The Supreme Court has agreed to hear an important pregnancy discrimination case case arising out of Maryland. A UPS worker, Peggy Young, handled the early morning unloading of overnight parcels. After she became pregnant, she was diagnosed as high risk and told not to lift items heavier than 20 pounds. Her particular shift handled very few heavy items: most people pay extra for early morning delivery only for important documents, in lightweight envelopes, not merchandise. Still, her coworkers promised to help her with any of the heavy parcels. This seemed like a workable accommodation, but UPS said no.
Her job description called for her to be able to handle parcels up to 70 pounds, and the company refused to agree to allow her to continue in her job with the medical limitations. The company offered light duty assignments to people who had suffered on the job injuries, but would not permit Ms. Young to take one of these jobs. Instead, it relied on the Pregnancy Discrimination Act’s statement that pregnant workers are entitled to be treated equally, but not better, than other employees.
She had to leave her job, losing her income and her health insurance, and could not come back to work until after the baby was born.

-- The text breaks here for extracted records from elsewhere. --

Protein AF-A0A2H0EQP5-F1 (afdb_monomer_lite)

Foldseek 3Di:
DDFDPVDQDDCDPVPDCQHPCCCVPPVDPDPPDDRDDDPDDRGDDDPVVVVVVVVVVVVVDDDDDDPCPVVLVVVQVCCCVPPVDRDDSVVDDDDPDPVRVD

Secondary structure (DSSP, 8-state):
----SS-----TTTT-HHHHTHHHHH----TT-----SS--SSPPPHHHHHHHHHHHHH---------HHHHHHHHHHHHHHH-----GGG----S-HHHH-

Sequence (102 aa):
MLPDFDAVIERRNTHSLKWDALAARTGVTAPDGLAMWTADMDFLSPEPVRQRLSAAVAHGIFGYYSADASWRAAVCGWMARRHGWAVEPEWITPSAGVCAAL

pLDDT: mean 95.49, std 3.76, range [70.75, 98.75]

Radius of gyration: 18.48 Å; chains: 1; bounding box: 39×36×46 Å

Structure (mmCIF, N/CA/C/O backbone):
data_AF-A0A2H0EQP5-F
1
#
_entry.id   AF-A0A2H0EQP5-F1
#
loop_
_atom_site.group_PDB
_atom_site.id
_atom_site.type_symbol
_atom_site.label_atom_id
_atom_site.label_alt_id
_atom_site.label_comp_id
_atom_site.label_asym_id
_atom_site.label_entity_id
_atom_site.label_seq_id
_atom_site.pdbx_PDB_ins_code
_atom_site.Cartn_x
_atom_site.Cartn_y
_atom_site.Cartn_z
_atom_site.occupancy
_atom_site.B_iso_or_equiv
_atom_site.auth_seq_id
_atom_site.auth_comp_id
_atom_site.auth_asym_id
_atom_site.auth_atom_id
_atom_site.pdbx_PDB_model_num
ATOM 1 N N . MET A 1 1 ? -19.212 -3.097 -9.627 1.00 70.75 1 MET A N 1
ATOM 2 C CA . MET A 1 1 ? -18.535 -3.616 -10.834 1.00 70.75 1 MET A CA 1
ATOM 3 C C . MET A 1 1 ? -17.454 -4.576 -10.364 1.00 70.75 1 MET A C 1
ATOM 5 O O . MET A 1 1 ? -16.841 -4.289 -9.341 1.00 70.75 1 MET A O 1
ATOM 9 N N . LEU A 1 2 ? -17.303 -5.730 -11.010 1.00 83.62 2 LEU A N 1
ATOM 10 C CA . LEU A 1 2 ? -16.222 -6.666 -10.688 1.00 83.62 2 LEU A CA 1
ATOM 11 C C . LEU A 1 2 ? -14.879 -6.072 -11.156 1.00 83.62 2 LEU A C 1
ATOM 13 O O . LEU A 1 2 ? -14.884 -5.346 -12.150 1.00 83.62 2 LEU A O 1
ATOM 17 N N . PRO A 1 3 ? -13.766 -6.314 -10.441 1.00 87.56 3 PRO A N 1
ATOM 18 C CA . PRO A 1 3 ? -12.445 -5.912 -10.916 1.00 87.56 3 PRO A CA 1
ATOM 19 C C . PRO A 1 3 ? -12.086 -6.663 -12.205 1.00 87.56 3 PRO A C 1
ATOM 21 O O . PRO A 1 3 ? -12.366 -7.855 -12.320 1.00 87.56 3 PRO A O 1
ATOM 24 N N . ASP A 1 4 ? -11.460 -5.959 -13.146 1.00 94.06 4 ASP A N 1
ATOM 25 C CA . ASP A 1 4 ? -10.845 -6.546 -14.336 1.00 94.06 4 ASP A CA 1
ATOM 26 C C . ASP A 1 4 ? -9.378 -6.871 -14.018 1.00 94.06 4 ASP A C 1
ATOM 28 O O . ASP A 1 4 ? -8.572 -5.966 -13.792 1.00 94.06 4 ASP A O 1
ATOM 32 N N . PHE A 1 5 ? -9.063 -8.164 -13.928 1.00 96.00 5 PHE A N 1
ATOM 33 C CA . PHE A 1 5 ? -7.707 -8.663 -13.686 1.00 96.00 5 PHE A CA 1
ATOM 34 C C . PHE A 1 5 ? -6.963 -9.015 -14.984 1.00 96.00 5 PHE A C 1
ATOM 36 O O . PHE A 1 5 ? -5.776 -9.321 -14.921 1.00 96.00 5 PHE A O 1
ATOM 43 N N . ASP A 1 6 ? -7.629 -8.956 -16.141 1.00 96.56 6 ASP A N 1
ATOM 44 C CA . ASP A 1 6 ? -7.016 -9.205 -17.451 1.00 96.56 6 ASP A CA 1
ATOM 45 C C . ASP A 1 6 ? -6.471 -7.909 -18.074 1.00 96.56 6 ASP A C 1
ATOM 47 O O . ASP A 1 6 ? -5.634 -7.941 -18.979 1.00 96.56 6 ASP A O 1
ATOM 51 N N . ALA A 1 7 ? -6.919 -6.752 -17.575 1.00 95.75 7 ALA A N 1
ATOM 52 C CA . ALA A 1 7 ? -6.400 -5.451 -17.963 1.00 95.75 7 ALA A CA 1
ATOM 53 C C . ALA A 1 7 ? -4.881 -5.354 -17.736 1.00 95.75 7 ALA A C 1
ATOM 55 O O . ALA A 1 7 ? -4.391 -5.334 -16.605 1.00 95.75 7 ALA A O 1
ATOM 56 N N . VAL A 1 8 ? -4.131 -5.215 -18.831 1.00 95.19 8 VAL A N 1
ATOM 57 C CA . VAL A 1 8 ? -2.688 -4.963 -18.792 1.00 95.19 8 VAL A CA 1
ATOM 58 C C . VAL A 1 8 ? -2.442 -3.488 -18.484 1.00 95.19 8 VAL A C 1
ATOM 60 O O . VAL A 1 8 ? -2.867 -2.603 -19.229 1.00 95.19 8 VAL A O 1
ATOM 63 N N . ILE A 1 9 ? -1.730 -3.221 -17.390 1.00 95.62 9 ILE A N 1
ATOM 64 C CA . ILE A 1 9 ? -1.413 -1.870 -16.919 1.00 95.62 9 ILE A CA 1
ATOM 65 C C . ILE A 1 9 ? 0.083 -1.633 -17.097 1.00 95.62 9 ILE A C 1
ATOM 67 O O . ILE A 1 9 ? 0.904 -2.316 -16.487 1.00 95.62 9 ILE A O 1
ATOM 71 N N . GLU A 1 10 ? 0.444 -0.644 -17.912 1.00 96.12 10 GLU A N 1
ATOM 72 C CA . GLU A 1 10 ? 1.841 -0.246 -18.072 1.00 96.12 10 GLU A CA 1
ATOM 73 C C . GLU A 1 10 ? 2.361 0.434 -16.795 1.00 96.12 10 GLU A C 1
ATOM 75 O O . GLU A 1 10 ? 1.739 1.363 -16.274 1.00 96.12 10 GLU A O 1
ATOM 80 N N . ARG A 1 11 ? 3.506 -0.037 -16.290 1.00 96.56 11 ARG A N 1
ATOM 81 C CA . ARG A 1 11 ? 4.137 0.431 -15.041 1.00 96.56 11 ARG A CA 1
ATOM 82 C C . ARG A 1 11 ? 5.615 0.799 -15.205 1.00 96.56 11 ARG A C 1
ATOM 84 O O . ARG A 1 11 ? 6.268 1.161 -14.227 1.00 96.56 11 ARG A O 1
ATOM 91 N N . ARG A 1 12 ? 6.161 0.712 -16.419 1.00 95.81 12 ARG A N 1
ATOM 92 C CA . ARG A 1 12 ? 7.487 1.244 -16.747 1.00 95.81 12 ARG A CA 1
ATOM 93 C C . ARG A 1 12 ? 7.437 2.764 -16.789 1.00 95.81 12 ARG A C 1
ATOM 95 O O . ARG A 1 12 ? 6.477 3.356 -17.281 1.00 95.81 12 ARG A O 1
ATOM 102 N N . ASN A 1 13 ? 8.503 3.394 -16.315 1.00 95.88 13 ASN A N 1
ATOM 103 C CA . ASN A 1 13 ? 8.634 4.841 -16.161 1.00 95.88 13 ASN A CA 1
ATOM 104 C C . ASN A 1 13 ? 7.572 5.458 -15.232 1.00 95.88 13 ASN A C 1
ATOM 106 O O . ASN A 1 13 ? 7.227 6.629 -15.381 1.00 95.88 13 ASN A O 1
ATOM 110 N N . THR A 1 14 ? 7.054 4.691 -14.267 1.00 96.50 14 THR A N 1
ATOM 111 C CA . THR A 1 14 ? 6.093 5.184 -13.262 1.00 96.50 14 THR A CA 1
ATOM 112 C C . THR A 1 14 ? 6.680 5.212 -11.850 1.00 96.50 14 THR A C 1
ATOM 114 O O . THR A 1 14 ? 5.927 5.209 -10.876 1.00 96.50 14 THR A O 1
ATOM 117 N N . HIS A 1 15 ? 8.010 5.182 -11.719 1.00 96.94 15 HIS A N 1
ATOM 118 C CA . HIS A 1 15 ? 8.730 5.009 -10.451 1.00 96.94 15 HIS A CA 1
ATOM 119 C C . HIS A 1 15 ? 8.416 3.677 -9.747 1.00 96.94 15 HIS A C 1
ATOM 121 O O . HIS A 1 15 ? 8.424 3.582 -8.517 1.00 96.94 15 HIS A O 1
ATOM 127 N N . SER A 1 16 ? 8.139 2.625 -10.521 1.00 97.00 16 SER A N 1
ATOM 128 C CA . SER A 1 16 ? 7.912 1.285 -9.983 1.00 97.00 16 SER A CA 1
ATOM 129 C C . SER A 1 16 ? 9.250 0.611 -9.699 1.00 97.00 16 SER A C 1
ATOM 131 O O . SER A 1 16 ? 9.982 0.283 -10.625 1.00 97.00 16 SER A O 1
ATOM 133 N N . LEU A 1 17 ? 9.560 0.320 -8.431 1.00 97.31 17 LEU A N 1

Peggy Young sued UPS, and lost her claim before the federal district court and the Fourth Circuit. The Supreme Court accepted the case over the tepid objection of the United States, which believed she should have gotten relief, but that for the purpose of making new law, reviewing the case was unnecessary because the Americans with Disabilities Act has since been amended to require accommodations for pregnant workers.
Ms. Young’s case was the direct impetus behind the introduction of Maryland’s Pregnancy Fairness Act. That law passed last year, and requires employers to make accommodations that do not pose an undue hardship on their businesses. Under that standard, UPS would have been required to allow Ms. Young to work, either at her job with the limitations or at a light duty job. A similar law has been introduced into Congress; it is unclear whether the Congress could pass such an initiative.
The Supreme Court resumes sessions in October, the decision in this case could come anytime between then and next June.